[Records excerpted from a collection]

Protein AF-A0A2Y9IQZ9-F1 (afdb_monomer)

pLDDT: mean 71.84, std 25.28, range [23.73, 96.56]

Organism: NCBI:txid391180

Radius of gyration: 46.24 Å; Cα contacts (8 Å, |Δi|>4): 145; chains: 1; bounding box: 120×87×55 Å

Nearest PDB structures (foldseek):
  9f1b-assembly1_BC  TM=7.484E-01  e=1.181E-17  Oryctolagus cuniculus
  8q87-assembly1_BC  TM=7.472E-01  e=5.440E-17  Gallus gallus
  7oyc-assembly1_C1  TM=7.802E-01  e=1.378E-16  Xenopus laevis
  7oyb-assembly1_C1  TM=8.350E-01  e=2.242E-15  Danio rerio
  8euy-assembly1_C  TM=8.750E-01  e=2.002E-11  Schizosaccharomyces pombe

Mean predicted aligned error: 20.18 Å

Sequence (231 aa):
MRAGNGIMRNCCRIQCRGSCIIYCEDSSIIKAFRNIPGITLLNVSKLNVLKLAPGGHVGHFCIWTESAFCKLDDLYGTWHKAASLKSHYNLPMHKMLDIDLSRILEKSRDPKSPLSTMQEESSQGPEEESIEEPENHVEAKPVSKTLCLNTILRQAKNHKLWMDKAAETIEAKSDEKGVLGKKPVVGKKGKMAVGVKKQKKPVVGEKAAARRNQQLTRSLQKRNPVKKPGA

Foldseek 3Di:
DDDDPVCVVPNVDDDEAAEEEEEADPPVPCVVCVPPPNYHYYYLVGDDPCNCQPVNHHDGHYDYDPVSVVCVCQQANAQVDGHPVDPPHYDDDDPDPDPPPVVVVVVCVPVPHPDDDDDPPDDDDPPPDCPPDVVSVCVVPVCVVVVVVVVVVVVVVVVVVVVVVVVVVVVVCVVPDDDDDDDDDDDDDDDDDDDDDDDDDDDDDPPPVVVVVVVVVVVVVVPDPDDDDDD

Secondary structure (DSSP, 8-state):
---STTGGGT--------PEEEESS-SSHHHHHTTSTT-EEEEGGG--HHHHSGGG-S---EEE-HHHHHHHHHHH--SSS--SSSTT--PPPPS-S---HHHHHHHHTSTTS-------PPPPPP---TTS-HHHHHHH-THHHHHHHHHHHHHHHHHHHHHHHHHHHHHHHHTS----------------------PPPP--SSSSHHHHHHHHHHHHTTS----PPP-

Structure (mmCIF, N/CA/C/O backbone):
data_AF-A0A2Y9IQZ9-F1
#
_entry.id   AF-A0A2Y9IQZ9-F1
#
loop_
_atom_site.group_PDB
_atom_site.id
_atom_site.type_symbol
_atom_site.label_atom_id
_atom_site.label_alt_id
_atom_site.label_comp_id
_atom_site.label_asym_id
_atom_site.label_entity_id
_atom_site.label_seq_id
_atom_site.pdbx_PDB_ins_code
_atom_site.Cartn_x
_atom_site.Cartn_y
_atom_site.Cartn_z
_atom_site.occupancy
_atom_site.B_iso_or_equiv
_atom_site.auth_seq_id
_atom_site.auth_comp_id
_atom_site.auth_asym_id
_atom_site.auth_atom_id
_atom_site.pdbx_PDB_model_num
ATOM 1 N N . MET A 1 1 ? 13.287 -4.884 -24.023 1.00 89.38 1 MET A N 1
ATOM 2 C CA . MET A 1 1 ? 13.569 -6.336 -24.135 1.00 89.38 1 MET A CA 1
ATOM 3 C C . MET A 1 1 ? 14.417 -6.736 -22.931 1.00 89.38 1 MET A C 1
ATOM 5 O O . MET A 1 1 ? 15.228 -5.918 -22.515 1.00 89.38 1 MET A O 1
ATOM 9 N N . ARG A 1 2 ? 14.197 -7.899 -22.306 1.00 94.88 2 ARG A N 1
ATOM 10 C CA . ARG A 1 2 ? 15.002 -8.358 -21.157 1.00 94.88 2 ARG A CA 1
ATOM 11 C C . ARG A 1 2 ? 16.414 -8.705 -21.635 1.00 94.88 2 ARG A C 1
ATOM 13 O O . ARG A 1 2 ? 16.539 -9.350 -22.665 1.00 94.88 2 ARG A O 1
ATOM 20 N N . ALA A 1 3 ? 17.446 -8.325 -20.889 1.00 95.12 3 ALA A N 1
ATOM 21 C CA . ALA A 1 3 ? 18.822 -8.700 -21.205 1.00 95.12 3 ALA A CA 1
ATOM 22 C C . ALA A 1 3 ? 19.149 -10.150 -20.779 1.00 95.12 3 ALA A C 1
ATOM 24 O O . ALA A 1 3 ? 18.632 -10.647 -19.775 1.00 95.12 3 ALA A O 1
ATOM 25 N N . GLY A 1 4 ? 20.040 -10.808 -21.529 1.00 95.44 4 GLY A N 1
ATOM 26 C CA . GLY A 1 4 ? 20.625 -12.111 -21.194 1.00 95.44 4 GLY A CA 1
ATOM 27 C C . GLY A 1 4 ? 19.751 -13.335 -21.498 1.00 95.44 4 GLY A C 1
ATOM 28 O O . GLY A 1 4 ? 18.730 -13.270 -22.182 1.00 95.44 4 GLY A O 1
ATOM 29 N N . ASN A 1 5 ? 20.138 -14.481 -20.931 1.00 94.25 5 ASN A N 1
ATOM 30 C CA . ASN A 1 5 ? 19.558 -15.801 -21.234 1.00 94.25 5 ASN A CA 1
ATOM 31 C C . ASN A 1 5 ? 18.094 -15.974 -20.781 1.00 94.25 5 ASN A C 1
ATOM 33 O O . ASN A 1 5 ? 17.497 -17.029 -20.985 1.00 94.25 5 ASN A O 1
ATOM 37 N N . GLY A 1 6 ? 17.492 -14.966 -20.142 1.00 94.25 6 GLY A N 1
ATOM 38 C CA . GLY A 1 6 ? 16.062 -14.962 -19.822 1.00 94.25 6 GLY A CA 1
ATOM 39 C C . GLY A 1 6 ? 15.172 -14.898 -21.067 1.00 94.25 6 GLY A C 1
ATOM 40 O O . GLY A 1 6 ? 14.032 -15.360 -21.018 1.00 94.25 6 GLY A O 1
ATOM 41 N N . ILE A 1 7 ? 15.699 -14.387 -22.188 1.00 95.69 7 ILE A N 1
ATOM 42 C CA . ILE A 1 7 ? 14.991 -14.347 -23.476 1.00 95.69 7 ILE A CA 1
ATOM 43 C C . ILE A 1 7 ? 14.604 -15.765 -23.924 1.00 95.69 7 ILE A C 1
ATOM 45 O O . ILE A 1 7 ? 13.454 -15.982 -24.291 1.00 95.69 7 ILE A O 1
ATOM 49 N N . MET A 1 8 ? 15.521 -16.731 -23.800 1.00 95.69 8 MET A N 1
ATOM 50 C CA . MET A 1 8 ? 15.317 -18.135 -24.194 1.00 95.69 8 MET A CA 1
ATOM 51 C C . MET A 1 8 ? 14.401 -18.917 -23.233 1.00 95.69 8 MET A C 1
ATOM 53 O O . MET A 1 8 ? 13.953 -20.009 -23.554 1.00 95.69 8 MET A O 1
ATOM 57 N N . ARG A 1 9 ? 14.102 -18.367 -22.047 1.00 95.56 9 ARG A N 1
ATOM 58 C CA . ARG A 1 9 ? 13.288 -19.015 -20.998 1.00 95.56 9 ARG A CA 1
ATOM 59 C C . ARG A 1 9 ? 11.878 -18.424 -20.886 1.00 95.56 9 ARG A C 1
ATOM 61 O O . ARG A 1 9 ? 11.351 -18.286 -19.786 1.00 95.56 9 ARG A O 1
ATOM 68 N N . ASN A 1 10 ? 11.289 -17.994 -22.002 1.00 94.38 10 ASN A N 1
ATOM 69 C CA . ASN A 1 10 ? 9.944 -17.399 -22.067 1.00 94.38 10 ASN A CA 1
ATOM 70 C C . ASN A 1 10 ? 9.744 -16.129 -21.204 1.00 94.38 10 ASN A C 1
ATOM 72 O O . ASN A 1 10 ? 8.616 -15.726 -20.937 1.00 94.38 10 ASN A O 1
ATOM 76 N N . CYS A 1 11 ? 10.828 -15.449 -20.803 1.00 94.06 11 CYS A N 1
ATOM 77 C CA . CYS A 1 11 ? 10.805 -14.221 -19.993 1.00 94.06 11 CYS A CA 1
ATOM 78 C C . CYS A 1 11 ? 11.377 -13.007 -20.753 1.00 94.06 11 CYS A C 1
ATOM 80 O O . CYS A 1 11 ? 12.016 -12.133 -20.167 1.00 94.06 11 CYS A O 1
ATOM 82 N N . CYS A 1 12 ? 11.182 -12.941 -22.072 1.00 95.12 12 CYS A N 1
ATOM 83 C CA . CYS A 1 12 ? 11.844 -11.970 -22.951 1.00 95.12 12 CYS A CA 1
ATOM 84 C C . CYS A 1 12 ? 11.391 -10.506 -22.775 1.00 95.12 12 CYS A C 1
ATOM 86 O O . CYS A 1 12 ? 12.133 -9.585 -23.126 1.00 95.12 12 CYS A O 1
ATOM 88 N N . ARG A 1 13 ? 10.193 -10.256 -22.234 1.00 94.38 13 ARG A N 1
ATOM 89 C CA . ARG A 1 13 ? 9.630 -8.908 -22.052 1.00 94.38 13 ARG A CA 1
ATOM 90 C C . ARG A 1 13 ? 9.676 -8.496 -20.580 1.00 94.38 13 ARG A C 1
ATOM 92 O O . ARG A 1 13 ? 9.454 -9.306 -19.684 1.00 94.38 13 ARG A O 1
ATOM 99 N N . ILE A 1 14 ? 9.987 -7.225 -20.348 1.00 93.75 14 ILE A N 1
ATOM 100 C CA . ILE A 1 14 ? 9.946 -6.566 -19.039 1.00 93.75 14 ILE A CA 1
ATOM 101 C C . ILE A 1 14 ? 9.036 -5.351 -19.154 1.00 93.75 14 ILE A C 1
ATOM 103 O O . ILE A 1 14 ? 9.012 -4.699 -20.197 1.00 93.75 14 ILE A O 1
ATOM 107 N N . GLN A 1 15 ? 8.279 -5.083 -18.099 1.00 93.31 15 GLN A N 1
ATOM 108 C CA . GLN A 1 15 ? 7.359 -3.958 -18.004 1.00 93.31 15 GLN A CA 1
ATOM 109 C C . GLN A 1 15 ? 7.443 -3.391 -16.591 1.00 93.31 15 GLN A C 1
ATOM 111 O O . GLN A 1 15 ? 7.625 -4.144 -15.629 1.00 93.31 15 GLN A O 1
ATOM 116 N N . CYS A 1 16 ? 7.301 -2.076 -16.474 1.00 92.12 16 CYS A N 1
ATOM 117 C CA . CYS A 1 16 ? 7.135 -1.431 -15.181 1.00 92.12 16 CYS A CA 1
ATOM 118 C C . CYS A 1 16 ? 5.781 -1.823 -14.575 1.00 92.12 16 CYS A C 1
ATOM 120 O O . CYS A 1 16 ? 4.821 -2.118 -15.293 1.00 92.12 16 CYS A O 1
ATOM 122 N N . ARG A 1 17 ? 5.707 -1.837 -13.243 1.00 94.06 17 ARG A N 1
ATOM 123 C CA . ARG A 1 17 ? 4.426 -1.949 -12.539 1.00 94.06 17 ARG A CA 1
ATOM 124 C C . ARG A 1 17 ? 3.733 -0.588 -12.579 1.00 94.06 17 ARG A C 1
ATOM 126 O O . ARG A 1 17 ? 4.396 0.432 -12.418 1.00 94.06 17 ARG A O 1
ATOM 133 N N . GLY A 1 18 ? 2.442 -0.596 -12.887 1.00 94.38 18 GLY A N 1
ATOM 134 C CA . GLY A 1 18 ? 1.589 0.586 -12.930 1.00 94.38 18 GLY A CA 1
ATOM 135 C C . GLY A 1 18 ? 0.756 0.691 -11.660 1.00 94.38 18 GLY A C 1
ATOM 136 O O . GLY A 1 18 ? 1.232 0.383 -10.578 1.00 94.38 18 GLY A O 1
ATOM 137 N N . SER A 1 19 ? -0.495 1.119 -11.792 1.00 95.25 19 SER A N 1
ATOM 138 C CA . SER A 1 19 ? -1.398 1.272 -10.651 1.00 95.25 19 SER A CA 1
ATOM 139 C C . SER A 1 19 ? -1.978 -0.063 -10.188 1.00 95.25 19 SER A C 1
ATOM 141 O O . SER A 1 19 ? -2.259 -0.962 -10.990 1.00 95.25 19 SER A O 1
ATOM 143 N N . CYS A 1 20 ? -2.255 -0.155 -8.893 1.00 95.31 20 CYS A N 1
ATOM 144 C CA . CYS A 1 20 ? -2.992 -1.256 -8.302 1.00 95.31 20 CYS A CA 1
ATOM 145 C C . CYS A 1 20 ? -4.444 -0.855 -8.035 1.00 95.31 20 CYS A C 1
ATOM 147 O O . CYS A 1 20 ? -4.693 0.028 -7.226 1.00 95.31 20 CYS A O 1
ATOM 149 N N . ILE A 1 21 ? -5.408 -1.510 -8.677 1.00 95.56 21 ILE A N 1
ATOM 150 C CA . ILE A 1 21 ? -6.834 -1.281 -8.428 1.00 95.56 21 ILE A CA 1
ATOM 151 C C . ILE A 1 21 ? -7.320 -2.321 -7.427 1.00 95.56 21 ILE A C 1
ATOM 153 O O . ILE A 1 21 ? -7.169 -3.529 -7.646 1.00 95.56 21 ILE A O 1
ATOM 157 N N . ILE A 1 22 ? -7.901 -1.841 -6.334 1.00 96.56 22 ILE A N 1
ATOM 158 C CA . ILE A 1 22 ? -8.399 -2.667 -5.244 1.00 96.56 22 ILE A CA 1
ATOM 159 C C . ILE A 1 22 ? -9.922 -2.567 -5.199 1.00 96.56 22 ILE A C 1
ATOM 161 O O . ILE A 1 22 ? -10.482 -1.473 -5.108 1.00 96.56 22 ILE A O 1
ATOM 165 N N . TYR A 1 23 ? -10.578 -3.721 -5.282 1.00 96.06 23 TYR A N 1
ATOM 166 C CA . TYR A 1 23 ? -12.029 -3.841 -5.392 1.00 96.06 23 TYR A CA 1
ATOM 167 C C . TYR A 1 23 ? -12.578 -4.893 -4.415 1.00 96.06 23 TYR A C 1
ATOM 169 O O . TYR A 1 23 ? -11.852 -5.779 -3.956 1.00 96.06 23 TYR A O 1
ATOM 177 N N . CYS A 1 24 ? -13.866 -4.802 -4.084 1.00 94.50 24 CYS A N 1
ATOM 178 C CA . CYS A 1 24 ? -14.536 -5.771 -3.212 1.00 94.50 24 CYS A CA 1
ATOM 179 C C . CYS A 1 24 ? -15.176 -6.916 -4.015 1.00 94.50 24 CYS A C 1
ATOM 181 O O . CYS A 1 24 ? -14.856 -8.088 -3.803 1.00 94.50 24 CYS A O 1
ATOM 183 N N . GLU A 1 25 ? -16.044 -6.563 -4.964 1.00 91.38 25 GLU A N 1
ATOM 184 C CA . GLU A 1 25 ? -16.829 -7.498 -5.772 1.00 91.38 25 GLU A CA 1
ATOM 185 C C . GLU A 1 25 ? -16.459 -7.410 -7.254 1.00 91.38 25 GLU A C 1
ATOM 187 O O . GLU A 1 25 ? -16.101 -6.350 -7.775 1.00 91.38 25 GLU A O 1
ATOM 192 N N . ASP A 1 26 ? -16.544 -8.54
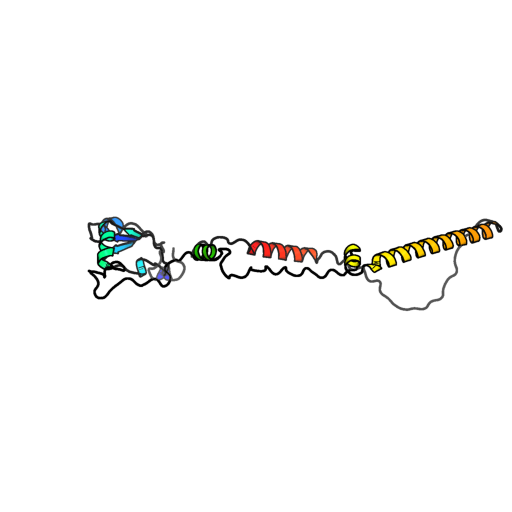9 -7.940 1.00 85.38 26 ASP A N 1
ATOM 193 C CA . ASP A 1 26 ? -16.161 -8.702 -9.342 1.00 85.38 26 ASP A CA 1
ATOM 194 C C . ASP A 1 26 ? -17.277 -8.236 -10.298 1.00 85.38 26 ASP A C 1
ATOM 196 O O . ASP A 1 26 ? -17.812 -9.010 -11.092 1.00 85.38 26 ASP A O 1
ATOM 200 N N . SER A 1 27 ? -17.605 -6.942 -10.283 1.00 85.69 27 SER A N 1
ATOM 201 C CA . SER A 1 27 ? -18.603 -6.330 -11.181 1.00 85.69 27 SER A CA 1
ATOM 202 C C . SER A 1 27 ? -18.037 -6.081 -12.582 1.00 85.69 27 SER A C 1
ATOM 204 O O . SER A 1 27 ? -17.999 -4.953 -13.065 1.00 85.69 27 SER A O 1
ATOM 206 N N . SER A 1 28 ? -17.512 -7.122 -13.239 1.00 90.12 28 SER A N 1
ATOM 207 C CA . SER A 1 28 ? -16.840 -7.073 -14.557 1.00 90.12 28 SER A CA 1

Problem description.
The required answer is the run of lines above, starting at the line with "ATOM 77 C CA" and ending at the line with "ATOM 120 O O", reproduced exactly with both ends.

Written solution.
ATOM 77 C CA . CYS A 1 11 ? 10.805 -14.221 -19.993 1.00 94.06 11 CYS A CA 1
ATOM 78 C C . CYS A 1 11 ? 11.377 -13.007 -20.753 1.00 94.06 11 CYS A C 1
ATOM 80 O O . CYS A 1 11 ? 12.016 -12.133 -20.167 1.00 94.06 11 CYS A O 1
ATOM 82 N N . CYS A 1 12 ? 11.182 -12.941 -22.072 1.00 95.12 12 CYS A N 1
ATOM 83 C CA . CYS A 1 12 ? 11.844 -11.970 -22.951 1.00 95.12 12 CYS A CA 1
ATOM 84 C C . CYS A 1 12 ? 11.391 -10.506 -22.775 1.00 95.12 12 CYS A C 1
ATOM 86 O O . CYS A 1 12 ? 12.133 -9.585 -23.126 1.00 95.12 12 CYS A O 1
ATOM 88 N N . ARG A 1 13 ? 10.193 -10.256 -22.234 1.00 94.38 13 ARG A N 1
ATOM 89 C CA . ARG A 1 13 ? 9.630 -8.908 -22.052 1.00 94.38 13 ARG A CA 1
ATOM 90 C C . ARG A 1 13 ? 9.676 -8.496 -20.580 1.00 94.38 13 ARG A C 1
ATOM 92 O O . ARG A 1 13 ? 9.454 -9.306 -19.684 1.00 94.38 13 ARG A O 1
ATOM 99 N N . ILE A 1 14 ? 9.987 -7.225 -20.348 1.00 93.75 14 ILE A N 1
ATOM 100 C CA . ILE A 1 14 ? 9.946 -6.566 -19.039 1.00 93.75 14 ILE A CA 1
ATOM 101 C C . ILE A 1 14 ? 9.036 -5.351 -19.154 1.00 93.75 14 ILE A C 1
ATOM 103 O O . ILE A 1 14 ? 9.012 -4.699 -20.197 1.00 93.75 14 ILE A O 1
ATOM 107 N N . GLN A 1 15 ? 8.279 -5.083 -18.099 1.00 93.31 15 GLN A N 1
ATOM 108 C CA . GLN A 1 15 ? 7.359 -3.958 -18.004 1.00 93.31 15 GLN A CA 1
ATOM 109 C C . GLN A 1 15 ? 7.443 -3.391 -16.591 1.00 93.31 15 GLN A C 1
ATOM 111 O O . GLN A 1 15 ? 7.625 -4.144 -15.629 1.00 93.31 15 GLN A O 1
ATOM 116 N N . CYS A 1 16 ? 7.301 -2.076 -16.474 1.00 92.12 16 CYS A N 1
ATOM 117 C CA . CYS A 1 16 ? 7.135 -1.431 -15.181 1.00 92.12 16 CYS A CA 1
ATOM 118 C C . CYS A 1 16 ? 5.781 -1.823 -14.575 1.00 92.12 16 CYS A C 1
ATOM 120 O O . CYS A 1 16 ? 4.821 -2.118 -15.293 1.00 92.12 16 CYS A O 1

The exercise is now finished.